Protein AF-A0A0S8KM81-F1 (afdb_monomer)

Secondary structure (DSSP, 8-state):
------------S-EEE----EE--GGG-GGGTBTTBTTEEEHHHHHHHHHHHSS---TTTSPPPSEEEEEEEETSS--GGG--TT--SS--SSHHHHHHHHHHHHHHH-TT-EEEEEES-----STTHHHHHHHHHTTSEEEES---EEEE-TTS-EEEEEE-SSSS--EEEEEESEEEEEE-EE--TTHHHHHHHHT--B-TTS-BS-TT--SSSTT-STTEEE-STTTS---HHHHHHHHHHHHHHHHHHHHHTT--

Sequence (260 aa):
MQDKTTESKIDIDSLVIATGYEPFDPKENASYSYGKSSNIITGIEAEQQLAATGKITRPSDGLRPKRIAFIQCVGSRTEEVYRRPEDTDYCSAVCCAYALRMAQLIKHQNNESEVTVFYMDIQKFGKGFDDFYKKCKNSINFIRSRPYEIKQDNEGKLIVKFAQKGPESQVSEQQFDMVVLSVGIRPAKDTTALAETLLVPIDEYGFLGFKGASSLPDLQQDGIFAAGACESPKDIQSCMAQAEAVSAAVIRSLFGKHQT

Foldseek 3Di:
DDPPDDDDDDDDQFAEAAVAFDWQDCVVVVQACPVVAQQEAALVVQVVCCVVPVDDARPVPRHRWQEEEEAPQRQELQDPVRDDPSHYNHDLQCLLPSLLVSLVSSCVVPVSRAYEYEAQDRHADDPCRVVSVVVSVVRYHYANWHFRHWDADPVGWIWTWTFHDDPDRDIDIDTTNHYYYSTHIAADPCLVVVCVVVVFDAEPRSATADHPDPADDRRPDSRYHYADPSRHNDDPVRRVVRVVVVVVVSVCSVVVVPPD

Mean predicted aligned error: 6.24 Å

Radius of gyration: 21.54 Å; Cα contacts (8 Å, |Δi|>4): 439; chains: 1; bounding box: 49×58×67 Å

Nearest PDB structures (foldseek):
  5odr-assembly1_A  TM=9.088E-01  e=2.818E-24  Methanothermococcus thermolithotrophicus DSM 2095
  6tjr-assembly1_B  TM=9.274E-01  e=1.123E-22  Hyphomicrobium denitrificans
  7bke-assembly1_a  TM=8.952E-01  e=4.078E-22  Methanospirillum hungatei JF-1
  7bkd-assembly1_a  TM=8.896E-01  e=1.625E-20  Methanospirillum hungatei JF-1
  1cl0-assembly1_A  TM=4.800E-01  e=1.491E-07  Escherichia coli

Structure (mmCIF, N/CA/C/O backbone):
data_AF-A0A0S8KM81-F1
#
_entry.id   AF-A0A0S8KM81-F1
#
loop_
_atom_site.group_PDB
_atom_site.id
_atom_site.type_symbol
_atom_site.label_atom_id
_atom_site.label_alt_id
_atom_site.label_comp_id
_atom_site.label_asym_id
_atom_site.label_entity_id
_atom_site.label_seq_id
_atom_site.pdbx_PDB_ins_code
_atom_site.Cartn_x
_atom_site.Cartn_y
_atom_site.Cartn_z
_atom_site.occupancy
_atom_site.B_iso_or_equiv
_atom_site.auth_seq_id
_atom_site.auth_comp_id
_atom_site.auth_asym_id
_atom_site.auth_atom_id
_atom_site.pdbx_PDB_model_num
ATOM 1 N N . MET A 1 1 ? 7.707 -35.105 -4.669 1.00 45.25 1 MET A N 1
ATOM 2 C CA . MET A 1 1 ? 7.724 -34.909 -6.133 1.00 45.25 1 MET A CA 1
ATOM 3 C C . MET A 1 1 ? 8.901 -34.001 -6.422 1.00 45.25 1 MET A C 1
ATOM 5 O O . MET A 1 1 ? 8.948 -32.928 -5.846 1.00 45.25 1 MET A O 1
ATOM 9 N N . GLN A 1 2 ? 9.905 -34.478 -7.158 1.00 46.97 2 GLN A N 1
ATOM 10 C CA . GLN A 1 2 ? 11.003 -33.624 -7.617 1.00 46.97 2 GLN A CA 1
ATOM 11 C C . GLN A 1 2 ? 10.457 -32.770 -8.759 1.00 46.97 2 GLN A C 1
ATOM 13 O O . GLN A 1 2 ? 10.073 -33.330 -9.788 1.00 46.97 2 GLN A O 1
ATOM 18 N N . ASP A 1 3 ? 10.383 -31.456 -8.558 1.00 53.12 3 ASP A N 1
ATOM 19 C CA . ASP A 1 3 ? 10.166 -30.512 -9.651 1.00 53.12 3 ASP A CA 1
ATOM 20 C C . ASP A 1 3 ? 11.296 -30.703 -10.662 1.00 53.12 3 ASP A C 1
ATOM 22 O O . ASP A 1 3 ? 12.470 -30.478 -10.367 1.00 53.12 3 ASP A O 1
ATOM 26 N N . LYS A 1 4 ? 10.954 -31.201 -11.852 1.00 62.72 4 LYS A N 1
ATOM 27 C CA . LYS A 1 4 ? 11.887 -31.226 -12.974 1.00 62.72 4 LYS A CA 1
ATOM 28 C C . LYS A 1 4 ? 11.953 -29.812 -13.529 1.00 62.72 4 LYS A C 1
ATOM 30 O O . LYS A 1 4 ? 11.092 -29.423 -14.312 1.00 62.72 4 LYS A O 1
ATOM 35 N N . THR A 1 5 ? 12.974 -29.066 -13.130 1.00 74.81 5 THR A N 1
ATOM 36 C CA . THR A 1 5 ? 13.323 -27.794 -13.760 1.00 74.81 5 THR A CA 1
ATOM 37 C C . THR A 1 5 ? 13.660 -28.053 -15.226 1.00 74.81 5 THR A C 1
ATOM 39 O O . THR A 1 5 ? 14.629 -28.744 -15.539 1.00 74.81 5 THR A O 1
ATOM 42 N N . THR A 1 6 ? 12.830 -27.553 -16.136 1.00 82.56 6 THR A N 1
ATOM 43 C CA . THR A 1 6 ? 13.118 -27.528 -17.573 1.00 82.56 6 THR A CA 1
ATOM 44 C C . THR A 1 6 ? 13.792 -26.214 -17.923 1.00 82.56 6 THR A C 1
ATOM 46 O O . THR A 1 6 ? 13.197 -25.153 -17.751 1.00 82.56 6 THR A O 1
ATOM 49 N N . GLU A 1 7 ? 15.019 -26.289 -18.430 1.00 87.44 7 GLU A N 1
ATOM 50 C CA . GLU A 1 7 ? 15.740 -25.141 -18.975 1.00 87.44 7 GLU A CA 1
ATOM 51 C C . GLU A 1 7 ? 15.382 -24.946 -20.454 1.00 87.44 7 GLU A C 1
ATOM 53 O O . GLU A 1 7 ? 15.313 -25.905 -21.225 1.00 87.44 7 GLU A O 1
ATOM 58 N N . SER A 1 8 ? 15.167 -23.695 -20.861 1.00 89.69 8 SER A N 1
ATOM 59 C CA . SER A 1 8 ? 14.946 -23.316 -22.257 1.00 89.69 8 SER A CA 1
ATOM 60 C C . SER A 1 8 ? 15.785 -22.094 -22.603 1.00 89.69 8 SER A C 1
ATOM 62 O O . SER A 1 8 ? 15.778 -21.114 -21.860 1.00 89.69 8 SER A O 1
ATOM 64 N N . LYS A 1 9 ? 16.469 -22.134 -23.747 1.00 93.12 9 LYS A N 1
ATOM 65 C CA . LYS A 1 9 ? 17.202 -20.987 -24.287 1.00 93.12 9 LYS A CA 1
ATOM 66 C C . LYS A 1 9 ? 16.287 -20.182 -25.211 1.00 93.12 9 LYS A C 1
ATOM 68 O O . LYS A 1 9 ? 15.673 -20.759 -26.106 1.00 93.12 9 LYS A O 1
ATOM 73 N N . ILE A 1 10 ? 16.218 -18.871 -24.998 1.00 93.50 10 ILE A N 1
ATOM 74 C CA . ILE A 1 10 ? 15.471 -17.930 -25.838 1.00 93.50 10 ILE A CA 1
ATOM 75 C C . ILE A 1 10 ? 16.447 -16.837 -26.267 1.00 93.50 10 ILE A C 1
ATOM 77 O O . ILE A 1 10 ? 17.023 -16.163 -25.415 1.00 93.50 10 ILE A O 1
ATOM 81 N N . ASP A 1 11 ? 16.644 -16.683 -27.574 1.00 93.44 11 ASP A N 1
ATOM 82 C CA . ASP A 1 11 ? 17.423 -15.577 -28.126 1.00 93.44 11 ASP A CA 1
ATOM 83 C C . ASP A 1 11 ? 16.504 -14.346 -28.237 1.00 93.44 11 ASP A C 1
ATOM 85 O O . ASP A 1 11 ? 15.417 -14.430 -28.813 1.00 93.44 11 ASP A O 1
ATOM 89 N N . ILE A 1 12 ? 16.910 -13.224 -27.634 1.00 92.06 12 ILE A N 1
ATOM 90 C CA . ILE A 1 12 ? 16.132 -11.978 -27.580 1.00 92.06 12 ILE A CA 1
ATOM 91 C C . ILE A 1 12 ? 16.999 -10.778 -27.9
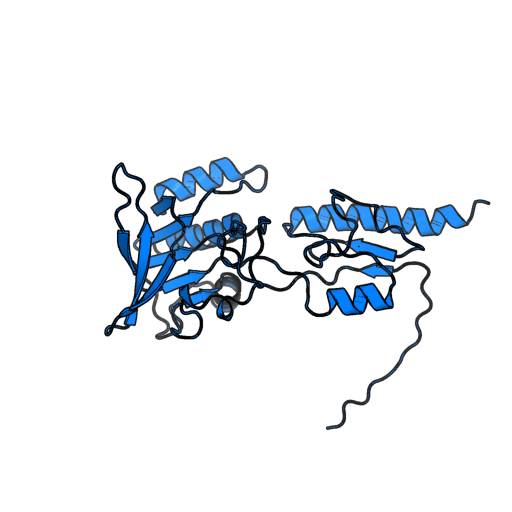67 1.00 92.06 12 ILE A C 1
ATOM 93 O O . ILE A 1 12 ? 18.167 -10.704 -27.593 1.00 92.06 12 ILE A O 1
ATOM 97 N N . ASP A 1 13 ? 16.404 -9.811 -28.663 1.00 89.75 13 ASP A N 1
ATOM 98 C CA . ASP A 1 13 ? 17.058 -8.541 -29.016 1.00 89.75 13 ASP A CA 1
ATOM 99 C C . ASP A 1 13 ? 16.840 -7.444 -27.963 1.00 89.75 13 ASP A C 1
ATOM 101 O O . ASP A 1 13 ? 17.523 -6.415 -27.953 1.00 89.75 13 ASP A O 1
ATOM 105 N N . SER A 1 14 ? 15.826 -7.608 -27.110 1.00 90.75 14 SER A N 1
ATOM 106 C CA . SER A 1 14 ? 15.482 -6.671 -26.042 1.00 90.75 14 SER A CA 1
ATOM 107 C C . SER A 1 14 ? 14.722 -7.363 -24.911 1.00 90.75 14 SER A C 1
ATOM 109 O O . SER A 1 14 ? 13.986 -8.322 -25.145 1.00 90.75 14 SER A O 1
ATOM 111 N N . LEU A 1 15 ? 14.871 -6.842 -23.692 1.00 91.94 15 LEU A N 1
ATOM 112 C CA . LEU A 1 15 ? 14.248 -7.347 -22.468 1.00 91.94 15 LEU A CA 1
ATOM 113 C C . LEU A 1 15 ? 13.475 -6.227 -21.767 1.00 91.94 15 LEU A C 1
ATOM 115 O O . LEU A 1 15 ? 14.030 -5.162 -21.522 1.00 91.94 15 LEU A O 1
ATOM 119 N N . VAL A 1 16 ? 12.217 -6.473 -21.395 1.00 92.50 16 VAL A N 1
ATOM 120 C CA . VAL A 1 16 ? 11.418 -5.543 -20.580 1.00 92.50 16 VAL A CA 1
ATOM 121 C C . VAL A 1 16 ? 11.161 -6.158 -19.210 1.00 92.50 16 VAL A C 1
ATOM 123 O O . VAL A 1 16 ? 10.524 -7.205 -19.102 1.00 92.50 16 VAL A O 1
ATOM 126 N N . ILE A 1 17 ? 11.626 -5.489 -18.160 1.00 93.12 17 ILE A N 1
ATOM 127 C CA . ILE A 1 17 ? 11.404 -5.868 -16.770 1.00 93.12 17 ILE A CA 1
ATOM 128 C C . ILE A 1 17 ? 10.133 -5.175 -16.275 1.00 93.12 17 ILE A C 1
ATOM 130 O O . ILE A 1 17 ? 10.083 -3.956 -16.148 1.00 93.12 17 ILE A O
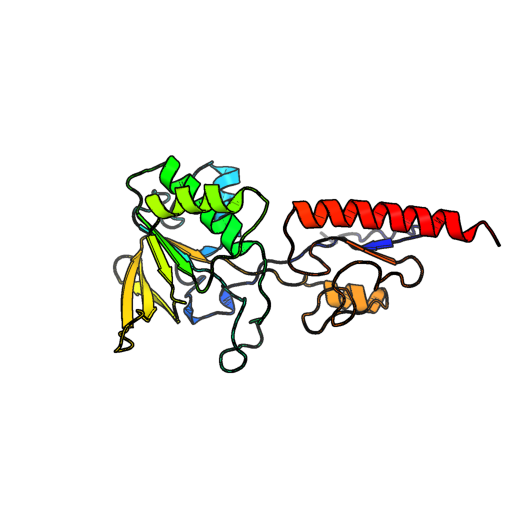 1
ATOM 134 N N . ALA A 1 18 ? 9.096 -5.960 -15.994 1.00 94.19 18 ALA A N 1
ATOM 135 C CA . ALA A 1 18 ? 7.820 -5.479 -15.461 1.00 94.19 18 ALA A CA 1
ATOM 136 C C . ALA A 1 18 ? 7.367 -6.344 -14.273 1.00 94.19 18 ALA A C 1
ATOM 138 O O . ALA A 1 18 ? 6.208 -6.742 -14.169 1.00 94.19 18 ALA A O 1
ATOM 139 N N . THR A 1 19 ? 8.308 -6.674 -13.383 1.00 95.00 19 THR A N 1
ATOM 140 C CA . THR A 1 19 ? 8.118 -7.593 -12.244 1.00 95.00 19 THR A CA 1
ATOM 141 C C . THR A 1 19 ? 7.256 -7.017 -11.119 1.00 95.00 19 THR A C 1
ATOM 143 O O . THR A 1 19 ? 6.877 -7.738 -10.199 1.00 95.00 19 THR A O 1
ATOM 146 N N . GLY A 1 20 ? 6.891 -5.737 -11.203 1.00 94.69 20 GLY A N 1
ATOM 147 C CA . GLY A 1 20 ? 5.966 -5.109 -10.271 1.00 94.69 20 GLY A CA 1
ATOM 148 C C . GLY A 1 20 ? 6.594 -4.844 -8.906 1.00 94.69 20 GLY A C 1
ATOM 149 O O . GLY A 1 20 ? 7.664 -4.251 -8.819 1.00 94.69 20 GLY A O 1
ATOM 150 N N . TYR A 1 21 ? 5.874 -5.196 -7.845 1.00 95.94 21 TYR A N 1
ATOM 151 C CA . TYR A 1 21 ? 6.196 -4.802 -6.478 1.00 95.94 21 TYR A CA 1
ATOM 152 C C . TYR A 1 21 ? 5.656 -5.809 -5.458 1.00 95.94 21 TYR A C 1
ATOM 154 O O . TYR A 1 21 ? 4.810 -6.640 -5.788 1.00 95.94 21 TYR A O 1
ATOM 162 N N . GLU A 1 22 ? 6.071 -5.666 -4.199 1.00 95.81 22 GLU A N 1
ATOM 163 C CA . GLU A 1 22 ? 5.476 -6.364 -3.057 1.00 95.81 22 GLU A CA 1
ATOM 164 C C . GLU A 1 22 ? 4.865 -5.386 -2.040 1.00 95.81 22 GLU A C 1
ATOM 166 O O . GLU A 1 22 ? 5.382 -4.282 -1.840 1.00 95.81 22 GLU A O 1
ATOM 171 N N . PRO A 1 23 ? 3.740 -5.733 -1.390 1.00 95.94 23 PRO A N 1
ATOM 172 C CA . PRO A 1 23 ? 3.225 -4.934 -0.287 1.00 95.94 23 PRO A CA 1
ATOM 173 C C . PRO A 1 23 ? 4.174 -5.022 0.913 1.00 95.94 23 PRO A C 1
ATOM 175 O O . PRO A 1 23 ? 4.684 -6.091 1.234 1.00 95.94 23 PRO A O 1
ATOM 178 N N . PHE A 1 24 ? 4.361 -3.906 1.615 1.00 95.62 24 PHE A N 1
ATOM 179 C CA . PHE A 1 24 ? 5.051 -3.894 2.905 1.00 95.62 24 PHE A CA 1
ATOM 180 C C . PHE A 1 24 ? 4.386 -4.868 3.894 1.00 95.62 24 PHE A C 1
ATOM 182 O O . PHE A 1 24 ? 3.161 -4.822 4.042 1.00 95.62 24 PHE A O 1
ATOM 189 N N . ASP A 1 25 ? 5.174 -5.698 4.590 1.00 94.62 25 ASP A N 1
ATOM 190 C CA . ASP A 1 25 ? 4.676 -6.601 5.635 1.00 94.62 25 ASP A CA 1
ATOM 191 C C . ASP A 1 25 ? 4.553 -5.848 6.975 1.00 94.62 25 ASP A C 1
ATOM 193 O O . ASP A 1 25 ? 5.555 -5.546 7.626 1.00 94.62 25 ASP A O 1
ATOM 197 N N . PRO A 1 26 ? 3.331 -5.565 7.469 1.00 93.56 26 PRO A N 1
ATOM 198 C CA . PRO A 1 26 ? 3.171 -4.860 8.730 1.00 93.56 26 PRO A CA 1
ATOM 199 C C . PRO A 1 26 ? 3.613 -5.654 9.960 1.00 93.56 26 PRO A C 1
ATOM 201 O O . PRO A 1 26 ? 3.628 -5.067 11.042 1.00 93.56 26 PRO A O 1
ATOM 204 N N . LYS A 1 27 ? 3.973 -6.944 9.845 1.00 92.06 27 LYS A N 1
ATOM 205 C CA . LYS A 1 27 ? 4.568 -7.704 10.961 1.00 92.06 27 LYS A CA 1
ATOM 206 C C . LYS A 1 27 ? 5.894 -7.107 11.411 1.00 92.06 27 LYS A C 1
ATOM 208 O O . LYS A 1 27 ? 6.229 -7.213 12.588 1.00 92.06 27 LYS A O 1
ATOM 213 N N . GLU A 1 28 ? 6.603 -6.451 10.500 1.00 86.06 28 GLU A N 1
ATOM 214 C CA . GLU A 1 28 ? 7.842 -5.732 10.792 1.00 86.06 28 GLU A CA 1
ATOM 215 C C . GLU A 1 28 ? 7.558 -4.556 11.754 1.00 86.06 28 GLU A C 1
ATOM 217 O O . GLU A 1 28 ? 8.336 -4.255 12.656 1.00 86.06 28 GLU A O 1
ATOM 222 N N . ASN A 1 29 ? 6.342 -3.992 11.709 1.00 84.12 29 ASN A N 1
ATOM 223 C CA . ASN A 1 29 ? 5.883 -2
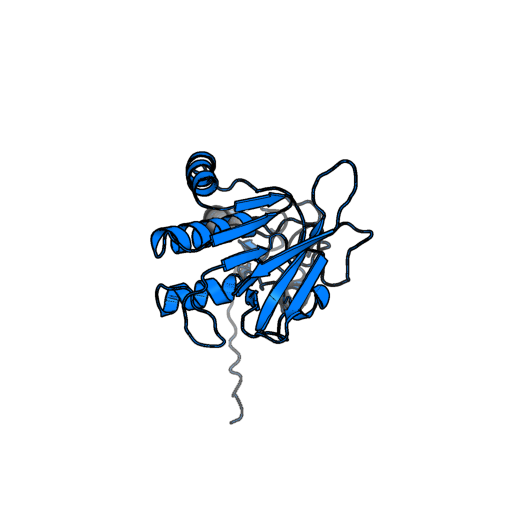.968 12.641 1.00 84.12 29 ASN A CA 1
ATOM 224 C C . ASN A 1 29 ? 5.112 -3.535 13.850 1.00 84.12 29 ASN A C 1
ATOM 226 O O . ASN A 1 29 ? 3.876 -3.538 13.887 1.00 84.12 29 ASN A O 1
ATOM 230 N N . ALA A 1 30 ? 5.843 -3.892 14.909 1.00 82.88 30 ALA A N 1
ATOM 231 C CA . ALA A 1 30 ? 5.258 -4.418 16.147 1.00 82.88 30 ALA A CA 1
ATOM 232 C C . ALA A 1 30 ? 4.187 -3.510 16.796 1.00 82.88 30 ALA A C 1
ATOM 234 O O . ALA A 1 30 ? 3.270 -4.024 17.443 1.00 82.88 30 ALA A O 1
ATOM 235 N N . SER A 1 31 ? 4.265 -2.185 16.611 1.00 86.00 31 SER A N 1
ATOM 236 C CA . SER A 1 31 ? 3.341 -1.212 17.214 1.00 86.00 31 SER A CA 1
ATOM 237 C C . SER A 1 31 ? 1.919 -1.283 16.654 1.00 86.00 31 SER A C 1
ATOM 239 O O . SER A 1 31 ? 0.980 -0.830 17.308 1.00 86.00 31 SER A O 1
ATOM 241 N N . TYR A 1 32 ? 1.735 -1.852 15.460 1.00 92.75 32 TYR A N 1
ATOM 242 C CA . TYR A 1 32 ? 0.411 -2.039 14.861 1.00 92.75 32 TYR A CA 1
ATOM 243 C C . TYR A 1 32 ? -0.214 -3.395 15.165 1.00 92.75 32 TYR A C 1
ATOM 245 O O . TYR A 1 32 ? -1.344 -3.628 14.751 1.00 92.75 32 TYR A O 1
ATOM 253 N N . SER A 1 33 ? 0.466 -4.262 15.923 1.00 92.50 33 SER A N 1
ATOM 254 C CA . SER A 1 33 ? -0.074 -5.547 16.391 1.00 92.50 33 SER A CA 1
ATOM 255 C C . SER A 1 33 ? -0.640 -6.444 15.276 1.00 92.50 33 SER A C 1
ATOM 257 O O . SER A 1 33 ? -1.460 -7.326 15.539 1.00 92.50 33 SER A O 1
ATOM 259 N N . TYR A 1 34 ? -0.198 -6.251 14.031 1.00 95.56 34 TYR A N 1
ATOM 260 C CA . TYR A 1 34 ? -0.611 -7.080 12.906 1.00 95.56 34 TYR A CA 1
ATOM 261 C C . TYR A 1 34 ? -0.168 -8.533 13.131 1.00 95.56 34 TYR A C 1
ATOM 263 O O . TYR A 1 34 ? 0.930 -8.795 13.623 1.00 95.56 34 TYR A O 1
ATOM 271 N N . GLY A 1 35 ? -1.064 -9.483 12.860 1.00 93.19 35 GLY A N 1
ATOM 272 C CA . GLY A 1 35 ? -0.881 -10.899 13.198 1.00 93.19 35 GLY A CA 1
ATOM 273 C C . GLY A 1 35 ? -1.161 -11.269 14.664 1.00 93.19 35 GLY A C 1
ATOM 274 O O . GLY A 1 35 ? -1.281 -12.455 14.956 1.00 93.19 35 GLY A O 1
ATOM 275 N N . LYS A 1 36 ? -1.320 -10.300 15.581 1.00 92.81 36 LYS A N 1
ATOM 276 C CA . LYS A 1 36 ? -1.772 -10.562 16.967 1.00 92.81 36 LYS A CA 1
ATOM 277 C C . LYS A 1 36 ? -3.294 -10.540 17.106 1.00 92.81 36 LYS A C 1
ATOM 279 O O . LYS A 1 36 ? -3.831 -11.175 18.005 1.00 92.81 36 LYS A O 1
ATOM 284 N N . SER A 1 37 ? -3.975 -9.820 16.217 1.00 93.44 37 SER A N 1
ATOM 285 C CA . SER A 1 37 ? -5.433 -9.784 16.118 1.00 93.44 37 SER A CA 1
ATOM 286 C C . SER A 1 37 ? -5.863 -10.080 14.689 1.00 93.44 37 SER A C 1
ATOM 288 O O . SER A 1 37 ? -5.323 -9.492 13.754 1.00 93.44 37 SER A O 1
ATOM 290 N N . SER A 1 38 ? -6.864 -10.942 14.513 1.00 95.19 38 SER A N 1
ATOM 291 C CA . SER A 1 38 ? -7.424 -11.259 13.194 1.00 95.19 38 SER A CA 1
ATOM 292 C C . SER A 1 38 ? -8.226 -10.107 12.582 1.00 95.19 38 SER A C 1
ATOM 294 O O . SER A 1 38 ? -8.454 -10.098 11.379 1.00 95.19 38 SER A O 1
ATOM 296 N N . ASN A 1 39 ? -8.630 -9.112 13.381 1.00 97.25 39 ASN A N 1
ATOM 297 C CA . ASN A 1 39 ? -9.385 -7.947 12.905 1.00 97.25 39 ASN A CA 1
ATOM 298 C C . ASN A 1 39 ? -8.500 -6.771 12.465 1.00 97.25 39 ASN A C 1
ATOM 300 O O . ASN A 1 39 ? -9.017 -5.703 12
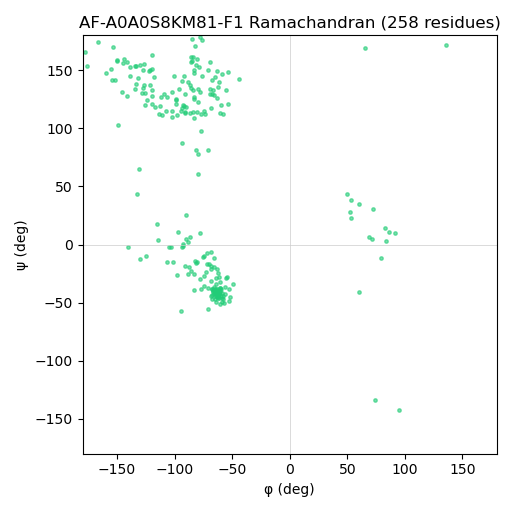.128 1.00 97.25 39 ASN A O 1
ATOM 304 N N . ILE A 1 40 ? -7.178 -6.956 12.465 1.00 98.12 40 ILE A N 1
ATOM 305 C CA . ILE A 1 40 ? -6.223 -6.031 11.856 1.00 98.12 40 ILE A CA 1
ATOM 306 C C . ILE A 1 40 ? -5.808 -6.652 10.528 1.00 98.12 40 ILE A C 1
ATOM 308 O O . ILE A 1 40 ? -5.100 -7.655 10.517 1.00 98.12 40 ILE A O 1
ATOM 312 N N . ILE A 1 41 ? -6.248 -6.052 9.426 1.00 98.06 41 ILE A N 1
ATOM 313 C CA . ILE A 1 41 ? -5.916 -6.510 8.076 1.00 98.06 41 ILE A CA 1
ATOM 314 C C . ILE A 1 41 ? -5.187 -5.422 7.300 1.00 98.06 41 ILE A C 1
ATOM 316 O O . ILE A 1 41 ? -5.232 -4.242 7.643 1.00 98.06 41 ILE A O 1
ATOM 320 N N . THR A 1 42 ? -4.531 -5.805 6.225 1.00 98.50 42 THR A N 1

========

Requirement
Would you please copy exactly the part of the entries above that begins at the line containing "ATOM 27 C CA" and ends at the line containing "ATOM 35 N N", both lines included?

Answer to the problem
ATOM 27 C CA . LYS A 1 4 ? 11.887 -31.226 -12.974 1.00 62.72 4 LYS A CA 1
ATOM 28 C C . LYS A 1 4 ? 11.953 -29.812 -13.529 1.00 62.72 4 LYS A C 1
ATOM 30 O O . LYS A 1 4 ? 11.092 -29.423 -14.312 1.00 62.72 4 LYS A O 1
ATOM 35 N N . THR A 1 5 ? 12.974 -29.066 -13.130 1.00 74.81 5 THR A N 1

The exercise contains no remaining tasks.